By Aruna Sharma, Practitioner Development Economist and Retd Sec to GOI and Jayjit Biswas, Founder Elite Web3 Forum
The new found global interest in the crypto the virtual digital asset with phenomenal jump in the value of the established Bitcoin or other similar regulated virtual digital assets in other countries. The block chain technology popularized by Crypto is finding more and more use cases. However, India is still ambiguous of its stand in relation to firm up the regulations around virtual digital assets.
In India, the crypto is not banned (SC judgment) but no policy to regulate the same. Many a times the finance regulator, RBI issues directions for banks either not to or be cautious of engaging in crypto transactions. The confusion that the CBDC (Central Bank Digital Currency) will be the official crypto is complete misnomer as it is just a digital print of the currency with zero enhancement of its value. Thus, it is digital currency with a fixed value with no possibility of a drop or gain. The crypto is definitely not a ‘private currency’ as the regulator will like to give the impression but is virtual asset in digital form that can be leveraged where there it can be seen as an opportunity for investment for gain or loss. Yes it has an element of speculation similar to investment or trading of stocks in normal share market.
On date there is no regulator, but crypto is being traded reaching a staggering amount of US$6.6bn by 2024. This growth is expected to continue with an annual growth rate (CAGR 2024-2025) of -2.44%, resulting in projected total revenue of US$6.4bn by 2025. Thus, non regulation of crypto exchanges who registered only with FIU (Financial Intelligence Unit,) for the limited purpose of regulating cross border transactions, is not a comprehensive way for regulating this virtual digital asset. There is no proper regulator to enable the exchanges to register and abide by KYC of their customer, ensure only digital payment mechanisms, maintain data only in block chain (there has been case of an exchange maintaining data outside the block chain and resorted to money laundering), strictly adhere to advertisement code so as not to mislead and constant analytics to transactions to raise red flag if resorting to money laundering.
India cannot continue to ignore regulating the crypto or virtual digital asset that is very fast getting traction among the investors. It is no longer just the speculative investment but emerging as asset class across globe not just among investors but also the government treasury. EU through MiCA was the first to create a framework to ensure protection to investors and have systematic regulation. Regulation ensures detect and stop illicit crypto uses. US did announce new framework in 2022 and declaring it as asset class regulation is therefore with SEC (Securities and Exchange Commission) and also with the CFTC (Commodity Futures Trading Commission).
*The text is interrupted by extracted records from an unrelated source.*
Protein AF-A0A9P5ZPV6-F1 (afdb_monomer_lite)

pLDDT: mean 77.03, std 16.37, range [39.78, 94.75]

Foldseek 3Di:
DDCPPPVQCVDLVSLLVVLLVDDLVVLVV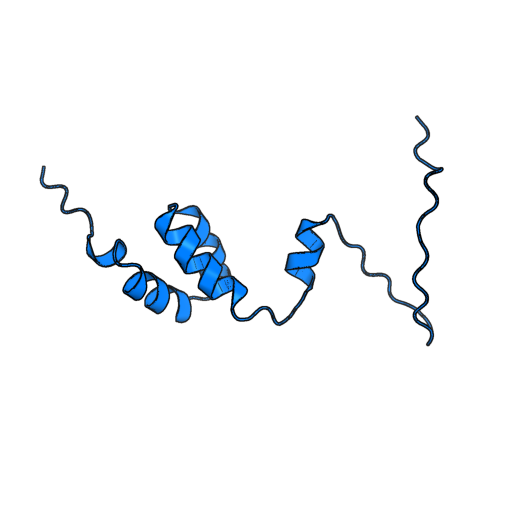QLPPDPSSVVRSVCNNPVDCPDCVVVVCVVHDDDDDDPPDDDDDDDDDDPPPPDD

Structure (mmCIF, N/CA/C/O backbone):
data_AF-A0A9P5ZPV6-F1
#
_entry.id   AF-A0A9P5ZPV6-F1
#
loop_
_atom_site.group_PDB
_atom_site.id
_atom_site.type_symbol
_atom_site.label_atom_id
_atom_site.label_alt_id
_atom_site.label_comp_id
_atom_site.label_asym_id
_atom_site.label_entity_id
_atom_site.label_seq_id
_atom_site.pdbx_PDB_ins_code
_atom_site.Cartn_x
_atom_site.Cartn_y
_atom_site.Cartn_z
_atom_site.occupancy
_atom_site.B_iso_or_equiv
_atom_site.auth_seq_id
_atom_site.auth_comp_id
_atom_site.auth_asym_id
_atom_site.auth_atom_id
_atom_site.pdbx_PDB_model_num
ATOM 1 N N . MET A 1 1 ? -28.943 7.202 18.365 1.00 39.78 1 MET A N 1
ATOM 2 C CA . MET A 1 1 ? -28.548 6.206 17.346 1.00 39.78 1 MET A CA 1
ATOM 3 C C . MET A 1 1 ? -27.176 5.690 17.728 1.00 39.78 1 MET A C 1
ATOM 5 O O . MET A 1 1 ? -26.249 6.483 17.784 1.00 39.78 1 MET A O 1
ATOM 9 N N . SER A 1 2 ? -27.082 4.421 18.123 1.00 45.56 2 SER A N 1
ATOM 10 C CA . SER A 1 2 ? -25.841 3.832 18.631 1.00 45.56 2 SER A CA 1
ATOM 11 C C . SER A 1 2 ? -24.860 3.647 17.475 1.00 45.56 2 SER A C 1
ATOM 13 O O . SER A 1 2 ? -25.004 2.725 16.675 1.00 45.56 2 SER A O 1
ATOM 15 N N . THR A 1 3 ? -23.889 4.549 17.352 1.00 55.97 3 THR A N 1
ATOM 16 C CA . THR A 1 3 ? -22.691 4.327 16.545 1.00 55.97 3 THR A CA 1
ATOM 17 C C . THR A 1 3 ? -21.837 3.306 17.283 1.00 55.97 3 THR A C 1
ATOM 19 O O . THR A 1 3 ? -20.868 3.660 17.952 1.00 55.97 3 THR A O 1
ATOM 22 N N . ALA A 1 4 ? -22.205 2.029 17.202 1.00 52.78 4 ALA A N 1
ATOM 23 C CA . ALA A 1 4 ? -21.248 0.963 17.444 1.00 52.78 4 ALA A CA 1
ATOM 24 C C . ALA A 1 4 ? -20.203 1.073 16.323 1.00 52.78 4 ALA A C 1
ATOM 26 O O . ALA A 1 4 ? -20.315 0.433 15.282 1.00 52.78 4 ALA A O 1
ATOM 27 N N . MET A 1 5 ? -19.250 2.002 16.475 1.00 58.88 5 MET A N 1
ATOM 28 C CA . MET A 1 5 ? -18.065 2.067 15.631 1.00 58.88 5 MET A CA 1
ATOM 29 C C . MET A 1 5 ? -17.470 0.666 15.672 1.00 58.88 5 MET A C 1
ATOM 31 O O . MET A 1 5 ? -17.248 0.141 16.759 1.00 58.88 5 MET A O 1
ATOM 35 N N . ASN A 1 6 ? -17.295 0.044 14.507 1.00 61.12 6 ASN A N 1
ATOM 36 C CA . ASN A 1 6 ? -16.675 -1.269 14.359 1.00 61.12 6 ASN A CA 1
ATOM 37 C C . ASN A 1 6 ? -15.250 -1.224 14.937 1.00 61.12 6 ASN A C 1
ATOM 39 O O . ASN A 1 6 ? -14.282 -1.017 14.210 1.00 61.12 6 ASN A O 1
ATOM 43 N N . THR A 1 7 ? -15.122 -1.398 16.254 1.00 68.88 7 THR A N 1
ATOM 44 C CA . THR A 1 7 ? -13.856 -1.350 17.001 1.00 68.88 7 THR A CA 1
ATOM 45 C C . THR A 1 7 ? -12.909 -2.455 16.560 1.00 68.88 7 THR A C 1
ATOM 47 O O . THR A 1 7 ? -11.700 -2.308 16.668 1.00 68.88 7 THR A O 1
ATOM 50 N N . VAL A 1 8 ? -13.451 -3.534 15.993 1.00 73.31 8 VAL A N 1
ATOM 51 C CA . VAL A 1 8 ? -12.685 -4.654 15.441 1.00 73.31 8 VAL A CA 1
ATOM 52 C C . VAL A 1 8 ? -11.780 -4.198 14.291 1.00 73.31 8 VAL A C 1
ATOM 54 O O . VAL A 1 8 ? -10.610 -4.559 14.261 1.00 73.31 8 VAL A O 1
ATOM 57 N N . LEU A 1 9 ? -12.279 -3.341 13.392 1.00 74.31 9 LEU A N 1
ATOM 58 C CA . LEU A 1 9 ? -11.500 -2.787 12.271 1.00 74.31 9 LEU A CA 1
ATOM 59 C C . LEU A 1 9 ? -10.650 -1.574 12.677 1.00 74.31 9 LEU A C 1
ATOM 61 O O . LEU A 1 9 ? -10.064 -0.925 11.815 1.00 74.31 9 LEU A O 1
ATOM 65 N N . ALA A 1 10 ? -10.605 -1.247 13.971 1.00 80.75 10 ALA A N 1
ATOM 66 C CA . ALA A 1 10 ? -9.653 -0.296 14.534 1.00 80.75 10 ALA A CA 1
ATOM 67 C C . ALA A 1 10 ? -8.418 -0.996 15.126 1.00 80.75 10 ALA A C 1
ATOM 69 O O . ALA A 1 10 ? -7.455 -0.313 15.461 1.00 80.75 10 ALA A O 1
ATOM 70 N N . ILE A 1 11 ? -8.437 -2.330 15.256 1.00 90.50 11 ILE A N 1
ATOM 71 C CA . ILE A 1 11 ? -7.304 -3.117 15.751 1.00 90.50 11 ILE A CA 1
ATOM 72 C C . ILE A 1 11 ? -6.325 -3.341 14.584 1.00 90.50 11 ILE A C 1
ATOM 74 O O . ILE A 1 11 ? -6.680 -4.045 13.630 1.00 90.50 11 ILE A O 1
ATOM 78 N N . PRO A 1 12 ? -5.106 -2.771 14.632 1.00 90.00 12 PRO A N 1
ATOM 79 C CA . PRO A 1 12 ? -4.158 -2.839 13.521 1.00 90.00 12 PRO A CA 1
ATOM 80 C C . PRO A 1 12 ? -3.754 -4.270 13.154 1.00 90.00 12 PRO A C 1
ATOM 82 O O . PRO A 1 12 ? -3.642 -4.603 11.980 1.00 90.00 12 PRO A O 1
ATOM 85 N N . GLU A 1 13 ? -3.594 -5.152 14.141 1.00 91.50 13 GLU A N 1
ATOM 86 C CA . GLU A 1 13 ? -3.185 -6.543 13.936 1.00 91.50 13 GLU A CA 1
ATOM 87 C C . GLU A 1 13 ? -4.233 -7.338 13.152 1.00 91.50 13 GLU A C 1
ATOM 89 O O . GLU A 1 13 ? -3.881 -8.137 12.283 1.00 91.50 13 GLU A O 1
ATOM 94 N N . LEU A 1 14 ? -5.520 -7.092 13.420 1.00 92.50 14 LEU A N 1
ATOM 95 C CA . LEU A 1 14 ? -6.614 -7.734 12.692 1.00 92.50 14 LEU A CA 1
ATOM 96 C C . LEU A 1 14 ? -6.712 -7.197 11.265 1.00 92.50 14 LEU A C 1
ATOM 98 O O . LEU A 1 14 ? -6.883 -7.979 10.333 1.00 92.50 14 LEU A O 1
ATOM 102 N N . LEU A 1 15 ? -6.551 -5.882 11.077 1.00 92.62 15 LEU A N 1
ATOM 103 C CA . LEU A 1 15 ? -6.472 -5.291 9.740 1.00 92.62 15 LEU A CA 1
ATOM 104 C C . LEU A 1 15 ? -5.312 -5.883 8.940 1.00 92.62 15 LEU A C 1
ATOM 106 O O . LEU A 1 15 ? -5.506 -6.299 7.800 1.00 92.62 15 LEU A O 1
ATOM 110 N N . ARG A 1 16 ? -4.127 -5.985 9.549 1.00 92.94 16 ARG A N 1
ATOM 111 C CA . ARG A 1 16 ? -2.944 -6.571 8.918 1.00 92.94 16 ARG A CA 1
ATOM 112 C C . ARG A 1 16 ? -3.195 -8.009 8.494 1.00 92.94 16 ARG A C 1
ATOM 114 O O . ARG A 1 16 ? -2.914 -8.345 7.348 1.00 92.94 16 ARG A O 1
ATOM 121 N N . GLN A 1 17 ? -3.771 -8.831 9.373 1.00 93.69 17 GLN A N 1
ATOM 122 C CA . GLN A 1 17 ? -4.154 -10.197 9.023 1.00 93.69 17 GLN A CA 1
ATOM 123 C C . GLN A 1 17 ? -5.140 -10.217 7.857 1.00 93.69 17 GLN A C 1
ATOM 125 O O . GLN A 1 17 ? -4.922 -10.950 6.910 1.00 93.69 17 GLN A O 1
ATOM 130 N N . ILE A 1 18 ? -6.181 -9.387 7.841 1.00 93.38 18 ILE A N 1
ATOM 131 C CA . ILE A 1 18 ? -7.121 -9.345 6.706 1.00 93.38 18 ILE A CA 1
ATOM 132 C C . ILE A 1 18 ? -6.399 -8.965 5.399 1.00 93.38 18 ILE A C 1
ATOM 134 O O . ILE A 1 18 ? -6.622 -9.576 4.350 1.00 93.38 18 ILE A O 1
ATOM 138 N N . PHE A 1 19 ? -5.503 -7.981 5.452 1.00 94.12 19 PHE A N 1
ATOM 139 C CA . PHE A 1 19 ? -4.757 -7.503 4.288 1.00 94.12 19 PHE A CA 1
ATOM 140 C C . PHE A 1 19 ? -3.730 -8.514 3.770 1.00 94.12 19 PHE A C 1
ATOM 142 O O . PHE A 1 19 ? -3.523 -8.588 2.560 1.00 94.12 19 PHE A O 1
ATOM 149 N N . GLU A 1 20 ? -3.133 -9.340 4.632 1.00 92.94 20 GLU A N 1
ATOM 150 C CA . GLU A 1 20 ? -2.244 -10.437 4.217 1.00 92.94 20 GLU A CA 1
ATOM 151 C C . GLU A 1 20 ? -2.955 -11.494 3.359 1.00 92.94 20 GLU A C 1
ATOM 153 O O . GLU A 1 20 ? -2.323 -12.118 2.509 1.00 92.94 20 GLU A O 1
ATOM 158 N N . TRP A 1 21 ? -4.265 -11.674 3.546 1.00 94.75 21 TRP A N 1
ATOM 159 C CA . TRP A 1 21 ? -5.083 -12.611 2.766 1.00 94.75 21 TRP A CA 1
ATOM 160 C C . TRP A 1 21 ? -5.750 -11.945 1.554 1.00 94.75 21 TRP A C 1
ATOM 162 O O . TRP A 1 21 ? -6.389 -12.619 0.746 1.00 94.75 21 TRP A O 1
ATOM 172 N N . SER A 1 22 ? -5.610 -10.626 1.421 1.00 92.31 22 SER A N 1
ATOM 173 C CA . SER A 1 22 ? -6.192 -9.832 0.339 1.00 92.31 22 SER A CA 1
ATOM 174 C C . SER A 1 22 ? -5.255 -9.773 -0.869 1.00 92.31 22 SER A C 1
ATOM 176 O O . SER A 1 22 ? -4.033 -9.888 -0.745 1.00 92.31 22 SER A O 1
ATOM 178 N N . THR A 1 23 ? -5.805 -9.566 -2.069 1.00 91.62 23 THR A N 1
ATOM 179 C CA . THR A 1 23 ? -4.956 -9.433 -3.259 1.00 91.62 23 THR A CA 1
ATOM 180 C C . THR A 1 23 ? -4.217 -8.095 -3.258 1.00 91.62 23 THR A C 1
ATOM 182 O O . THR A 1 23 ? -4.618 -7.130 -2.608 1.00 91.62 23 THR A O 1
ATOM 185 N N . GLN A 1 24 ? -3.150 -7.990 -4.057 1.00 88.44 24 GLN A N 1
ATOM 186 C CA . GLN A 1 24 ? -2.434 -6.724 -4.231 1.00 88.44 24 GLN A CA 1
ATOM 187 C C . GLN A 1 24 ? -3.362 -5.598 -4.722 1.00 88.44 24 GLN A C 1
ATOM 189 O O . GLN A 1 24 ? -3.232 -4.457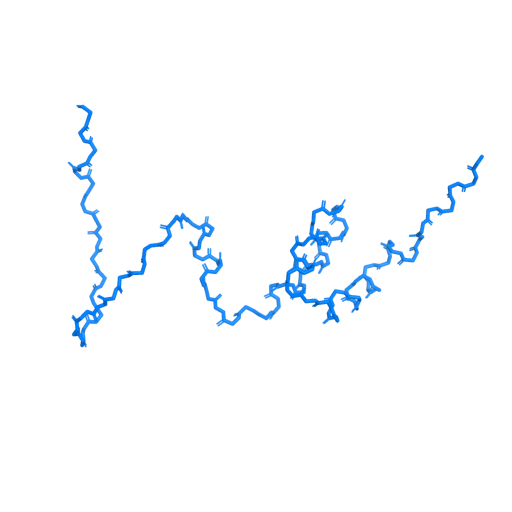 -4.286 1.00 88.44 24 GLN A O 1
ATOM 194 N N . ARG A 1 25 ? -4.318 -5.920 -5.606 1.00 90.88 25 ARG A N 1
ATOM 195 C CA . ARG A 1 25 ? -5.310 -4.961 -6.109 1.00 90.88 25 ARG A CA 1
ATOM 196 C C . ARG A 1 25 ? -6.217 -4.467 -4.983 1.00 90.88 25 ARG A C 1
ATOM 198 O O . ARG A 1 25 ? -6.430 -3.264 -4.883 1.00 90.88 25 ARG A O 1
ATOM 205 N N . ASP A 1 26 ? -6.702 -5.375 -4.142 1.00 93.81 26 ASP A N 1
ATOM 206 C CA . ASP A 1 26 ? -7.589 -5.025 -3.029 1.00 93.81 26 ASP A CA 1
ATOM 207 C C . ASP A 1 26 ? -6.848 -4.185 -1.989 1.00 93.81 26 ASP A C 1
ATOM 209 O O . ASP A 1 26 ? -7.364 -3.173 -1.525 1.00 93.81 26 ASP A O 1
ATOM 213 N N . ASN A 1 27 ? -5.589 -4.527 -1.700 1.00 91.69 27 ASN A N 1
ATOM 214 C CA . ASN A 1 27 ? -4.754 -3.741 -0.799 1.00 91.69 27 ASN A CA 1
ATOM 215 C C . ASN A 1 27 ? -4.504 -2.323 -1.327 1.00 91.69 27 ASN A C 1
ATOM 217 O O . ASN A 1 27 ? -4.544 -1.382 -0.540 1.00 91.69 27 ASN A O 1
ATOM 221 N N . CYS A 1 28 ? -4.358 -2.123 -2.642 1.00 90.88 28 CYS A N 1
ATOM 222 C CA . CYS A 1 28 ? -4.319 -0.774 -3.218 1.00 90.88 28 CYS A CA 1
ATOM 223 C C . CYS A 1 28 ? -5.600 0.029 -2.937 1.00 90.88 28 CYS A C 1
ATOM 225 O O . CYS A 1 28 ? -5.518 1.230 -2.689 1.00 90.88 28 CYS A O 1
ATOM 227 N N . SER A 1 29 ? -6.773 -0.610 -2.952 1.00 94.12 29 SER A N 1
ATOM 228 C CA . SER A 1 29 ? -8.038 0.038 -2.586 1.00 94.12 29 SER A CA 1
ATOM 229 C C . SER A 1 29 ? -8.148 0.288 -1.079 1.00 94.12 29 SER A C 1
ATOM 231 O O . SER A 1 29 ? -8.572 1.369 -0.674 1.00 94.12 29 SER A O 1
ATOM 233 N N . ASN A 1 30 ? -7.711 -0.660 -0.246 1.00 93.06 30 ASN A N 1
ATOM 234 C CA . ASN A 1 30 ? -7.757 -0.556 1.216 1.00 93.06 30 ASN A CA 1
ATOM 235 C C . ASN A 1 30 ? -6.941 0.636 1.742 1.00 93.06 30 ASN A C 1
ATOM 237 O O . ASN A 1 30 ? -7.368 1.311 2.680 1.00 93.06 30 ASN A O 1
ATOM 241 N N . ILE A 1 31 ? -5.818 0.954 1.090 1.00 93.19 31 ILE A N 1
ATOM 242 C CA . ILE A 1 31 ? -4.959 2.109 1.407 1.00 93.19 31 ILE A CA 1
ATOM 243 C C . ILE A 1 31 ? -5.726 3.447 1.358 1.00 93.19 31 ILE A C 1
ATOM 245 O O . ILE A 1 31 ? -5.356 4.392 2.052 1.00 93.19 31 ILE A O 1
ATOM 249 N N . LEU A 1 32 ? -6.804 3.544 0.573 1.00 93.50 32 LEU A N 1
ATOM 250 C CA . LEU A 1 32 ? -7.550 4.789 0.353 1.00 93.50 32 LEU A CA 1
ATOM 251 C C . LEU A 1 32 ? -8.676 5.037 1.373 1.00 93.50 32 LEU A C 1
ATOM 253 O O . LEU A 1 32 ? -9.313 6.087 1.323 1.00 93.50 32 LEU A O 1
ATOM 257 N N . VAL A 1 33 ? -8.946 4.095 2.283 1.00 92.12 33 VAL A N 1
ATOM 258 C CA . VAL A 1 33 ? -10.117 4.154 3.179 1.00 92.12 33 VAL A CA 1
ATOM 259 C C . VAL A 1 33 ? -9.906 5.103 4.360 1.00 92.12 33 VAL A C 1
ATOM 261 O O . VAL A 1 33 ? -10.763 5.929 4.666 1.00 92.12 33 VAL A O 1
ATOM 264 N N . SER A 1 34 ? -8.785 4.970 5.069 1.00 91.56 34 SER A N 1
ATOM 265 C CA . SER A 1 34 ? -8.459 5.786 6.244 1.00 91.56 34 SER A CA 1
ATOM 266 C C . SER A 1 34 ? -6.961 5.743 6.532 1.00 91.56 34 SER A C 1
ATOM 268 O O . SER A 1 34 ? -6.263 4.858 6.042 1.00 91.56 34 SER A O 1
ATOM 270 N N . LYS A 1 35 ? -6.461 6.647 7.385 1.00 90.00 35 LYS A N 1
ATOM 271 C CA . LYS A 1 35 ? -5.049 6.637 7.801 1.00 90.00 35 LYS A CA 1
ATOM 272 C C . LYS A 1 35 ? -4.639 5.311 8.462 1.00 90.00 35 LYS A C 1
ATOM 274 O O . LYS A 1 35 ? -3.572 4.794 8.159 1.00 90.00 35 LYS A O 1
ATOM 279 N N . ALA A 1 36 ? -5.496 4.739 9.309 1.00 90.38 36 ALA A N 1
ATOM 280 C CA . ALA A 1 36 ? -5.216 3.459 9.964 1.00 90.38 36 ALA A CA 1
ATOM 281 C C . ALA A 1 36 ? -5.116 2.309 8.947 1.00 90.38 36 ALA A C 1
ATOM 283 O O . ALA A 1 36 ? -4.232 1.465 9.029 1.00 90.38 36 ALA A O 1
ATOM 284 N N . TRP A 1 37 ? -5.995 2.306 7.943 1.00 93.69 37 TRP A N 1
ATOM 285 C CA . TRP A 1 37 ? -5.965 1.300 6.882 1.00 93.69 37 TRP A CA 1
ATOM 286 C C . TRP A 1 37 ? -4.769 1.487 5.956 1.00 93.69 37 TRP A C 1
ATOM 288 O O . TRP A 1 37 ? -4.164 0.503 5.549 1.00 93.69 37 TRP A O 1
ATOM 298 N N . PHE A 1 38 ? -4.406 2.736 5.661 1.00 93.62 38 PHE A N 1
ATOM 299 C CA . PHE A 1 38 ? -3.210 3.082 4.903 1.00 93.62 38 PHE A CA 1
ATOM 300 C C . PHE A 1 38 ? -1.961 2.474 5.538 1.00 93.62 38 PHE A C 1
ATOM 302 O O . PHE A 1 38 ? -1.229 1.770 4.851 1.00 93.62 38 PHE A O 1
ATOM 309 N N . GLU A 1 39 ? -1.733 2.711 6.834 1.00 93.38 39 GLU A N 1
ATOM 310 C CA . GLU A 1 39 ? -0.533 2.248 7.549 1.00 93.38 39 GLU A CA 1
ATOM 311 C C . GLU A 1 39 ? -0.399 0.718 7.521 1.00 93.38 39 GLU A C 1
ATOM 313 O O . GLU A 1 39 ? 0.687 0.178 7.285 1.00 93.38 39 GLU A O 1
ATOM 318 N N . GLU A 1 40 ? -1.516 0.010 7.668 1.00 94.44 40 GLU A N 1
ATOM 319 C CA . GLU A 1 40 ? -1.518 -1.448 7.658 1.00 94.44 40 GLU A CA 1
ATOM 320 C C . GLU A 1 40 ? -1.429 -2.041 6.247 1.00 94.44 40 GLU A C 1
ATOM 322 O O . GLU A 1 40 ? -0.585 -2.900 5.975 1.00 94.44 40 GLU A O 1
ATOM 327 N N . ALA A 1 41 ? -2.242 -1.552 5.309 1.00 92.62 41 ALA A N 1
ATOM 328 C CA . ALA A 1 41 ? -2.270 -2.062 3.943 1.00 92.62 41 ALA A CA 1
ATOM 329 C C . ALA A 1 41 ? -0.975 -1.740 3.186 1.00 92.62 41 ALA A C 1
ATOM 331 O O . ALA A 1 41 ? -0.504 -2.575 2.413 1.00 92.62 41 ALA A O 1
ATOM 332 N N . ILE A 1 42 ? -0.350 -0.578 3.429 1.00 91.06 42 ILE A N 1
ATOM 333 C CA . ILE A 1 42 ? 0.938 -0.235 2.814 1.00 91.06 42 ILE A CA 1
ATOM 334 C C . ILE A 1 42 ? 2.050 -1.151 3.334 1.00 91.06 42 ILE A C 1
ATOM 336 O O . ILE A 1 42 ? 2.859 -1.633 2.544 1.00 91.06 42 ILE A O 1
ATOM 340 N N . THR A 1 43 ? 2.046 -1.488 4.625 1.00 92.19 43 THR A N 1
ATOM 341 C CA . THR A 1 43 ? 3.015 -2.429 5.205 1.00 92.19 43 THR A CA 1
ATOM 342 C C . THR A 1 43 ? 2.940 -3.790 4.510 1.00 92.19 43 THR A C 1
ATOM 344 O O . THR A 1 43 ? 3.966 -4.335 4.103 1.00 92.19 43 THR A O 1
ATOM 347 N N . VAL A 1 44 ? 1.730 -4.316 4.296 1.00 92.12 44 VAL A N 1
ATOM 348 C CA . VAL A 1 44 ? 1.528 -5.593 3.593 1.00 92.12 44 VAL A CA 1
ATOM 349 C C . VAL A 1 44 ? 1.895 -5.490 2.109 1.00 92.12 44 VAL A C 1
ATOM 351 O O . VAL A 1 44 ? 2.605 -6.354 1.593 1.00 92.12 44 VAL A O 1
ATOM 354 N N . LEU A 1 45 ? 1.469 -4.423 1.424 1.00 88.50 45 LEU A N 1
ATOM 355 C CA . LEU A 1 45 ? 1.732 -4.213 -0.003 1.00 88.50 45 LEU A CA 1
ATOM 356 C C . LEU A 1 45 ? 3.237 -4.151 -0.308 1.00 88.50 45 LEU A C 1
ATOM 358 O O . LEU A 1 45 ? 3.697 -4.698 -1.310 1.00 88.50 45 LEU A O 1
ATOM 362 N N . TRP A 1 46 ? 4.003 -3.492 0.564 1.00 86.38 46 TRP A N 1
ATOM 363 C CA . TRP A 1 46 ? 5.436 -3.266 0.385 1.00 86.38 46 TRP A CA 1
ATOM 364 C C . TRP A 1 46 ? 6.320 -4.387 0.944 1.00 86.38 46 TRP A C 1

The crypto exchange has a compliance regime. Now the courts have also passed their judgments where the Ripple’s sale of XRP was securities only when sold to institutions. The jurisprudence is further getting established allowing converting its Bitcoin to ETF Trust in 2024 and also that of Ethereum Spot ETFs, thus the Crypto as asset class is establishing itself in the regulatory discipline. Canada became the first country to approve Bitcoin exchange traded fund (ETF) , with several trading on the Toronto Stock Exchange. Japan has come up with more holistic approach giving this virtual asset as a legal property and classified as Payment Services Act (PSA) and all the exchanges are mandatorily to register with FSA ( Financial Services Agency) thus ensuring AML (Anti Money Laundering and CFT compliances. The registration is with JVCEA (Japanese Virtual Currency Exchange Association) and it is mandatory for all the exchanges to be its members. For taxation purpose the gains are treated as miscellaneous income. Australia is on similar lines and Singapore treats it as property.
The concern is India after the ban put by RBI was removed by the Supreme Court is still in the unregulated zone thus it is neither regulated nor banned in the sense non operative in the country. The Crypto exchanges are subjected to taxation on their fees. 30% flat tax plus surcharge on the investments made by crypto and mandatory 1% tax deduction at source (TDS) by exchanges and no set off of losses with gains in crypto trading in India. Thus, this taxation was almost seen and assumed to be a move by GOI to control the trading volume in Indian exchanges and discourage Indian people to enter crypto transactions. But irony is the flood gate of Peer to Peer or P2P transactions are wide open which does not attract taxations but very risky due to various ways of crypto scams.
The citizens are investing in crypto as their asset and exchanges are abiding by the tax regime but falling short of issuing the status of virtual asset and being regulated as asset class. The recent WazirX fiasco also calls for comprehensive crypto regulation to protect investors funds also to strengthen the legal ecosystem around Indian FIU registered crypto exchanges. Not regulating in proper sense and waiting for global regulations is just proving that Indian Government is following Lead Follow mechanism to establish crypto laws to prevent the investors from being protected and the exchanges being ensuring KYC, AML etc. protocols.
As we know delayed justice is similar to justice denied and in same like delayed regulation will deny the prosperity of flourishing Indian Web3 and blockchain eco system at global level and Indian Web3 players will definitely miss the bus as they we did in case of post invention of internet and Web2.